The idiopathic inflammatory myopathies are a heterogeneous group of diseases that can involve various systems. Antibodies directed against aminoacyl-tRNA synthetases, such as anti-Jo-1 antibodies, are strongly associated with a syndrome which consists of myositis, interstitial lung disease (ILD), arthritis and Raynaud's phenomenon. Forty-one patients with various forms of idiopathic inflammatory myopathies were assessed: 14 patients with anti-Jo-1 antibodies and 27 patients without anti-Jo-1 antibodies as a control group. We retrospectively analysed clinical symptoms, treatment and outcome in both groups. Patients with anti-Jo-1 antibodies more often had ILD (64.2 vs. 11.1%), arthritis (64.2 vs. 18.1%) and Raynaud's phenomenon (38 vs. 0%). Patients without the anti-Jo-1 antibody presented worse muscle strength and more frequently myalgia (37 vs. 21%), cutaneous rash (18.5 vs. 7%), heliotrope rash (29% vs. 7%) and periungueal changes (22 vs. 0%) than the anti-Jo-1-positive patients. Outcome was good in both groups. Improvement was achieved in the 14 (100%) Jo-1 positive patients, and in 25 (92.5%) controls. Two (7.5%) patients from control group achieved remission.

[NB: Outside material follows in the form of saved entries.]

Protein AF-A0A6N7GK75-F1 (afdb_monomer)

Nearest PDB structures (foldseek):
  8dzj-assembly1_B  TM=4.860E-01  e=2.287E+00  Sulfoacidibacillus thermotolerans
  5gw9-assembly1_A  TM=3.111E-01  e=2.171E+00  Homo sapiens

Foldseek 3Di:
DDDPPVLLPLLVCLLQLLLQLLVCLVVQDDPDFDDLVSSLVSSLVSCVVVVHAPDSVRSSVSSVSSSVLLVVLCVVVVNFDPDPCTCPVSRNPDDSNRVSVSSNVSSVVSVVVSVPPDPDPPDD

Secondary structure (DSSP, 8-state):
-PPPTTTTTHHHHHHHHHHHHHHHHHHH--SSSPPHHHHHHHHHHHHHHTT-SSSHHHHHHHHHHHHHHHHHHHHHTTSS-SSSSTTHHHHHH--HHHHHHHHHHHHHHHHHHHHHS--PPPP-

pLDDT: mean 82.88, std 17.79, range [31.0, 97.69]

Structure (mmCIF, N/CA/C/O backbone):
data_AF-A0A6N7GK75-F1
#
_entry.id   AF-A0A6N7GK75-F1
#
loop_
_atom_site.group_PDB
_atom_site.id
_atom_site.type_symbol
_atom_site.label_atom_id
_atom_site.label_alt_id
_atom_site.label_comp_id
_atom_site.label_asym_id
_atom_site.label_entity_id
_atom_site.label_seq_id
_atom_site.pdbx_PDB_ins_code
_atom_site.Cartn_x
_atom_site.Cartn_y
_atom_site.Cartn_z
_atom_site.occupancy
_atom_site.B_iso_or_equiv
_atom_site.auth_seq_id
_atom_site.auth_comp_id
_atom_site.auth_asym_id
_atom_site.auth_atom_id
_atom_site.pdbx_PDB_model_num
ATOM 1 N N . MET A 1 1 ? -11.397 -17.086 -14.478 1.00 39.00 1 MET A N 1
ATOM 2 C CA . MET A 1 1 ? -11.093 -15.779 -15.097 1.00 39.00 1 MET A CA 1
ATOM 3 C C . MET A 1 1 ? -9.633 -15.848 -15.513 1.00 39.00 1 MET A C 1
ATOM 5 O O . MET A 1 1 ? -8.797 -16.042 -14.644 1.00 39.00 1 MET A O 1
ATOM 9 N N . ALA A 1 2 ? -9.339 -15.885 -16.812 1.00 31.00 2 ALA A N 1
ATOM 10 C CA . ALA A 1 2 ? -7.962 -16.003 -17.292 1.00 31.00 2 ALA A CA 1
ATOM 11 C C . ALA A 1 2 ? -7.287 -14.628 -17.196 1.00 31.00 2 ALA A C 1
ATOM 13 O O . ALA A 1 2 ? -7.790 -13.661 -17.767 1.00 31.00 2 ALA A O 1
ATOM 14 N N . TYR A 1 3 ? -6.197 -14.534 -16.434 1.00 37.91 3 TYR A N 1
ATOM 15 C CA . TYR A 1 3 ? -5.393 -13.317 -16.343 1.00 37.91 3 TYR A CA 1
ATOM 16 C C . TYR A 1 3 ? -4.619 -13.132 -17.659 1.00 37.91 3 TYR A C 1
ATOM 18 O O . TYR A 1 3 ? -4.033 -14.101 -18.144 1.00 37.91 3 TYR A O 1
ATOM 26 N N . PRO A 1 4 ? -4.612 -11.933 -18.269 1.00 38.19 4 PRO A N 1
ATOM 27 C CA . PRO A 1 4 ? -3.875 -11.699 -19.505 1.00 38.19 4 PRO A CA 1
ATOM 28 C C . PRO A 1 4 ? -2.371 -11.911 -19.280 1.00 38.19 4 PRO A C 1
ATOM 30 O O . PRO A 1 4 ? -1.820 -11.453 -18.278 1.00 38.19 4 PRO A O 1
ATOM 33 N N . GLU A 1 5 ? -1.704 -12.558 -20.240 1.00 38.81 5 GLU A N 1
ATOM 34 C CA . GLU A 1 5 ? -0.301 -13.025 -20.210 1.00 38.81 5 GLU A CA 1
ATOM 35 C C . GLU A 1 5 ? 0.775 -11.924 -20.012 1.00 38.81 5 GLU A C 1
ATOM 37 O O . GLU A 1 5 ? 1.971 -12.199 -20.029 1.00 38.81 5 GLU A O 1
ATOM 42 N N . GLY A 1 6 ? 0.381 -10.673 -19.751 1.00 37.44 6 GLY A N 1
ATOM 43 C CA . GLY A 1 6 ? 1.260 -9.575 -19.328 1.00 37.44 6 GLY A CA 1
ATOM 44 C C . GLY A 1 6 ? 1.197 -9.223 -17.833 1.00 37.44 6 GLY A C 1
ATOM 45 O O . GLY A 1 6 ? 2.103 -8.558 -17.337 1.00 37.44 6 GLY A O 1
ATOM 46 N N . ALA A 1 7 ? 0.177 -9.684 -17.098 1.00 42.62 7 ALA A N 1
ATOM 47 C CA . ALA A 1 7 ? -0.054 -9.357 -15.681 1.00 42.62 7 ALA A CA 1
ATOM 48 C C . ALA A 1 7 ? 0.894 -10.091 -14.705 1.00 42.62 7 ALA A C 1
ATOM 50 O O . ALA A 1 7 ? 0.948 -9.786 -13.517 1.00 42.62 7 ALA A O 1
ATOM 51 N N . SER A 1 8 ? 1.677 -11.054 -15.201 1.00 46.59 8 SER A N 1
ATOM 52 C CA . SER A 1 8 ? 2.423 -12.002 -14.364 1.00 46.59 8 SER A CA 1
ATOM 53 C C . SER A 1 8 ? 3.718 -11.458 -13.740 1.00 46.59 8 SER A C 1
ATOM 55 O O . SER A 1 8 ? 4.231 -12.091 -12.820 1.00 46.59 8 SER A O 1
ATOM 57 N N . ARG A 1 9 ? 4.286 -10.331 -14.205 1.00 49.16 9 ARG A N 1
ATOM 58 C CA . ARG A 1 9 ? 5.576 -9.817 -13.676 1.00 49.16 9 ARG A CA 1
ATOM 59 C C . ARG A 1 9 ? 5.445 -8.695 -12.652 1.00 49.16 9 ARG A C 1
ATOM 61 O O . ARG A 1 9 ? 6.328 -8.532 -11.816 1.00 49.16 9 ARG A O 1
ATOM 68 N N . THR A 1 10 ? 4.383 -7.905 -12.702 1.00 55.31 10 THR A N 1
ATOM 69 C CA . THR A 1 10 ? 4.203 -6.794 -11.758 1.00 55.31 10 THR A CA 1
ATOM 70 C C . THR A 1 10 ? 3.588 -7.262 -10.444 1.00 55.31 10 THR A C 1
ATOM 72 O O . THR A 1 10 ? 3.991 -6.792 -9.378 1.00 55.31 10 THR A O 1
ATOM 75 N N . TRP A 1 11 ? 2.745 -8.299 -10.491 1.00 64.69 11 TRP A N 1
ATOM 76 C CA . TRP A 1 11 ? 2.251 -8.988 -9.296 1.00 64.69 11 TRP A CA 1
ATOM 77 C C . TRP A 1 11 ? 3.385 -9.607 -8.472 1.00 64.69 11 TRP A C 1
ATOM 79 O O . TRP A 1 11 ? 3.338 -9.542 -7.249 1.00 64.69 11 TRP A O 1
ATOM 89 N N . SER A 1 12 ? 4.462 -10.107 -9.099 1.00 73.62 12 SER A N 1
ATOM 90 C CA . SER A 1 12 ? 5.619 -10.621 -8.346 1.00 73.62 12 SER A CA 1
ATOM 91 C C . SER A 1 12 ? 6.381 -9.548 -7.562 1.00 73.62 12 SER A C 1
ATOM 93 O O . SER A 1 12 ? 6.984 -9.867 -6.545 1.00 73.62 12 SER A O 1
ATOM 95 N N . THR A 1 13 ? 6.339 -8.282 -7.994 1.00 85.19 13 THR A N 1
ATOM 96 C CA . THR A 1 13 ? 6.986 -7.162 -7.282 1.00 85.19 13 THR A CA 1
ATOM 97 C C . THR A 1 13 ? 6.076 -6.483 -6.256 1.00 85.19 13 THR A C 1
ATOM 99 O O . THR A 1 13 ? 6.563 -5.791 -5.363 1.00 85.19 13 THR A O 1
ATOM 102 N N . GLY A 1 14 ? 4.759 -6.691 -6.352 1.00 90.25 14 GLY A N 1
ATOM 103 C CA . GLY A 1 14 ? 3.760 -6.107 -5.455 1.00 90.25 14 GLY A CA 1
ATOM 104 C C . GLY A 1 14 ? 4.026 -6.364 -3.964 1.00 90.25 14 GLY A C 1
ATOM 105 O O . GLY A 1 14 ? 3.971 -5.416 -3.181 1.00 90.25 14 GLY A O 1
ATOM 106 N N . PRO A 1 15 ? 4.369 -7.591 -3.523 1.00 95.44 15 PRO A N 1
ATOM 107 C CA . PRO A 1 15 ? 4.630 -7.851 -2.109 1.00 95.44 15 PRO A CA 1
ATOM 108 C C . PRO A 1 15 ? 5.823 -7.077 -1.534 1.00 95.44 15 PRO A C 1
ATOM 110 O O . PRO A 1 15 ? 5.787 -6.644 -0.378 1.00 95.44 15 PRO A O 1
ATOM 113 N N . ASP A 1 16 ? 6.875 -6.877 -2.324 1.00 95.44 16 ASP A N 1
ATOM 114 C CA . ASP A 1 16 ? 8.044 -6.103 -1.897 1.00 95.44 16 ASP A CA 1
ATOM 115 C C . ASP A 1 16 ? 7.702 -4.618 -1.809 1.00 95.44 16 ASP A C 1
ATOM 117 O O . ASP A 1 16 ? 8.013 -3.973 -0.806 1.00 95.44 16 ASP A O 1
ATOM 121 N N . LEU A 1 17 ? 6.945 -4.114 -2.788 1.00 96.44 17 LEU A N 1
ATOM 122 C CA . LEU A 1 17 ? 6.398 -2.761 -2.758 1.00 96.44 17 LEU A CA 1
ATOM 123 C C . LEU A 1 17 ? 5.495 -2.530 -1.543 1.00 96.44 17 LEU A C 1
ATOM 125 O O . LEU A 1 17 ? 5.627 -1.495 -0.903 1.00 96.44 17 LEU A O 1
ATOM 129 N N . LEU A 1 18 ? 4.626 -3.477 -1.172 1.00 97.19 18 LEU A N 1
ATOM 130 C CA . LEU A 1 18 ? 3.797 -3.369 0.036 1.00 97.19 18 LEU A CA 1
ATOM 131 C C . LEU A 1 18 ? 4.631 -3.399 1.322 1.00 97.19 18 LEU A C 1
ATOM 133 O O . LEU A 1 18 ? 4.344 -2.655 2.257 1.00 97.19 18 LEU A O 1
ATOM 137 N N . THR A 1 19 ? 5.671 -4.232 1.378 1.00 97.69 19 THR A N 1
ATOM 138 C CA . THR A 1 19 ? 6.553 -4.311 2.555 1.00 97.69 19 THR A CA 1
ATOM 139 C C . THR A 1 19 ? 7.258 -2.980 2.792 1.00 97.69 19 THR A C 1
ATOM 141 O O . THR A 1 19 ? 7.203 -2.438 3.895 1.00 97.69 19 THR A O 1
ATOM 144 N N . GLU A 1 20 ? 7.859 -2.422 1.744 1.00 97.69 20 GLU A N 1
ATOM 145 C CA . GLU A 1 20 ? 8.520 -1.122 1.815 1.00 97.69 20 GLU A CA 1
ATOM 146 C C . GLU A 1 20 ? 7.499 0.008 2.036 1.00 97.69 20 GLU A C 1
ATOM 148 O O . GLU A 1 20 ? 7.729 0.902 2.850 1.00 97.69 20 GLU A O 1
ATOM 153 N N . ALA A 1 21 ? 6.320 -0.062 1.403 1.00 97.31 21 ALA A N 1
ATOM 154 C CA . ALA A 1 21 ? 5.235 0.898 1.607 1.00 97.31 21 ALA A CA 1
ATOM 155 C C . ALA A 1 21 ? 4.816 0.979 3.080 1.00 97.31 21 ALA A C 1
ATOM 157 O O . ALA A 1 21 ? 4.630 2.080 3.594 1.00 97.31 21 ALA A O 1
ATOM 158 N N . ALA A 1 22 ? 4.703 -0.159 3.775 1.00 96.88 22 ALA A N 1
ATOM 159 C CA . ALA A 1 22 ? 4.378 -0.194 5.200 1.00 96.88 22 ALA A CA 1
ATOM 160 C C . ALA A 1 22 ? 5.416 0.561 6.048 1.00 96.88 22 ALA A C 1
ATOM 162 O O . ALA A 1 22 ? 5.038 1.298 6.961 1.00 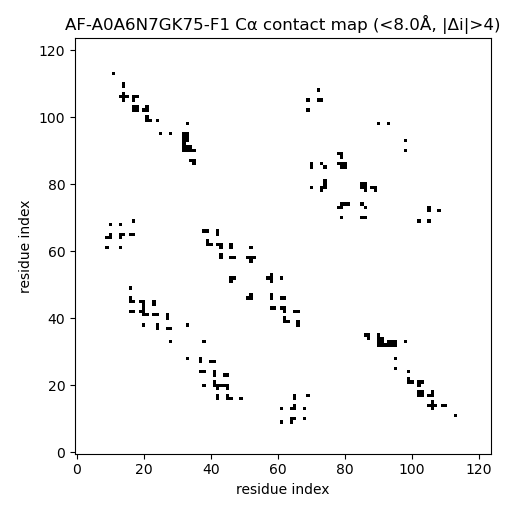96.88 22 ALA A O 1
ATOM 163 N N . ALA A 1 23 ? 6.704 0.421 5.716 1.00 96.31 23 ALA A N 1
ATOM 164 C CA . ALA A 1 23 ? 7.801 1.089 6.412 1.00 96.31 23 ALA A CA 1
ATOM 165 C C . ALA A 1 23 ? 7.832 2.606 6.158 1.00 96.31 23 ALA A C 1
ATOM 167 O O . ALA A 1 23 ? 8.092 3.378 7.082 1.00 96.31 23 ALA A O 1
ATOM 168 N N . VAL A 1 24 ? 7.524 3.054 4.933 1.00 95.69 24 VAL A N 1
ATOM 169 C CA . VAL A 1 24 ? 7.541 4.487 4.572 1.00 95.69 24 VAL A CA 1
ATOM 170 C C . VAL A 1 24 ? 6.230 5.219 4.866 1.00 95.69 24 VAL A C 1
ATOM 172 O O . VAL A 1 24 ? 6.229 6.448 4.963 1.00 95.69 24 VAL A O 1
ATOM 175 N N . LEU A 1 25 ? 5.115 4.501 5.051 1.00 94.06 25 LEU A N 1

机译:特发性炎症性肌病是一组异质性疾病,可能涉及各种系统。针对氨酰基-tRNA合成酶的抗体,例如抗Jo-1抗体,与由肌炎,间质性肺病(ILD),关节炎和雷诺现象组成的综合症密切相关。评估了41例各种形式的特发性炎症性肌病患者:对照组为14例有抗Jo-1抗体的患者和27例没有抗Jo-1抗体的患者。我们回顾性分析了两组的临床症状,治疗和结局。患有抗Jo-1抗体的患者更常患有ILD(64.2 vs. 11.1%),关节炎(64.2 vs. 18.1%)和Raynaud现象(38 vs. 0%)。没有抗Jo-1抗体的患者表现出较差的肌肉力量和更频繁的肌痛(37 vs. 21%),皮疹(18.5 vs. 7%),天芥菜皮疹(29%vs. 7%)和龈周改变(22) vs. 0%)。两组的结果均良好。 14例(100%)Jo-1阳性患者和25例(92.5%)对照者获得了改善。对照组中有2名(7.5%)患者获得缓解。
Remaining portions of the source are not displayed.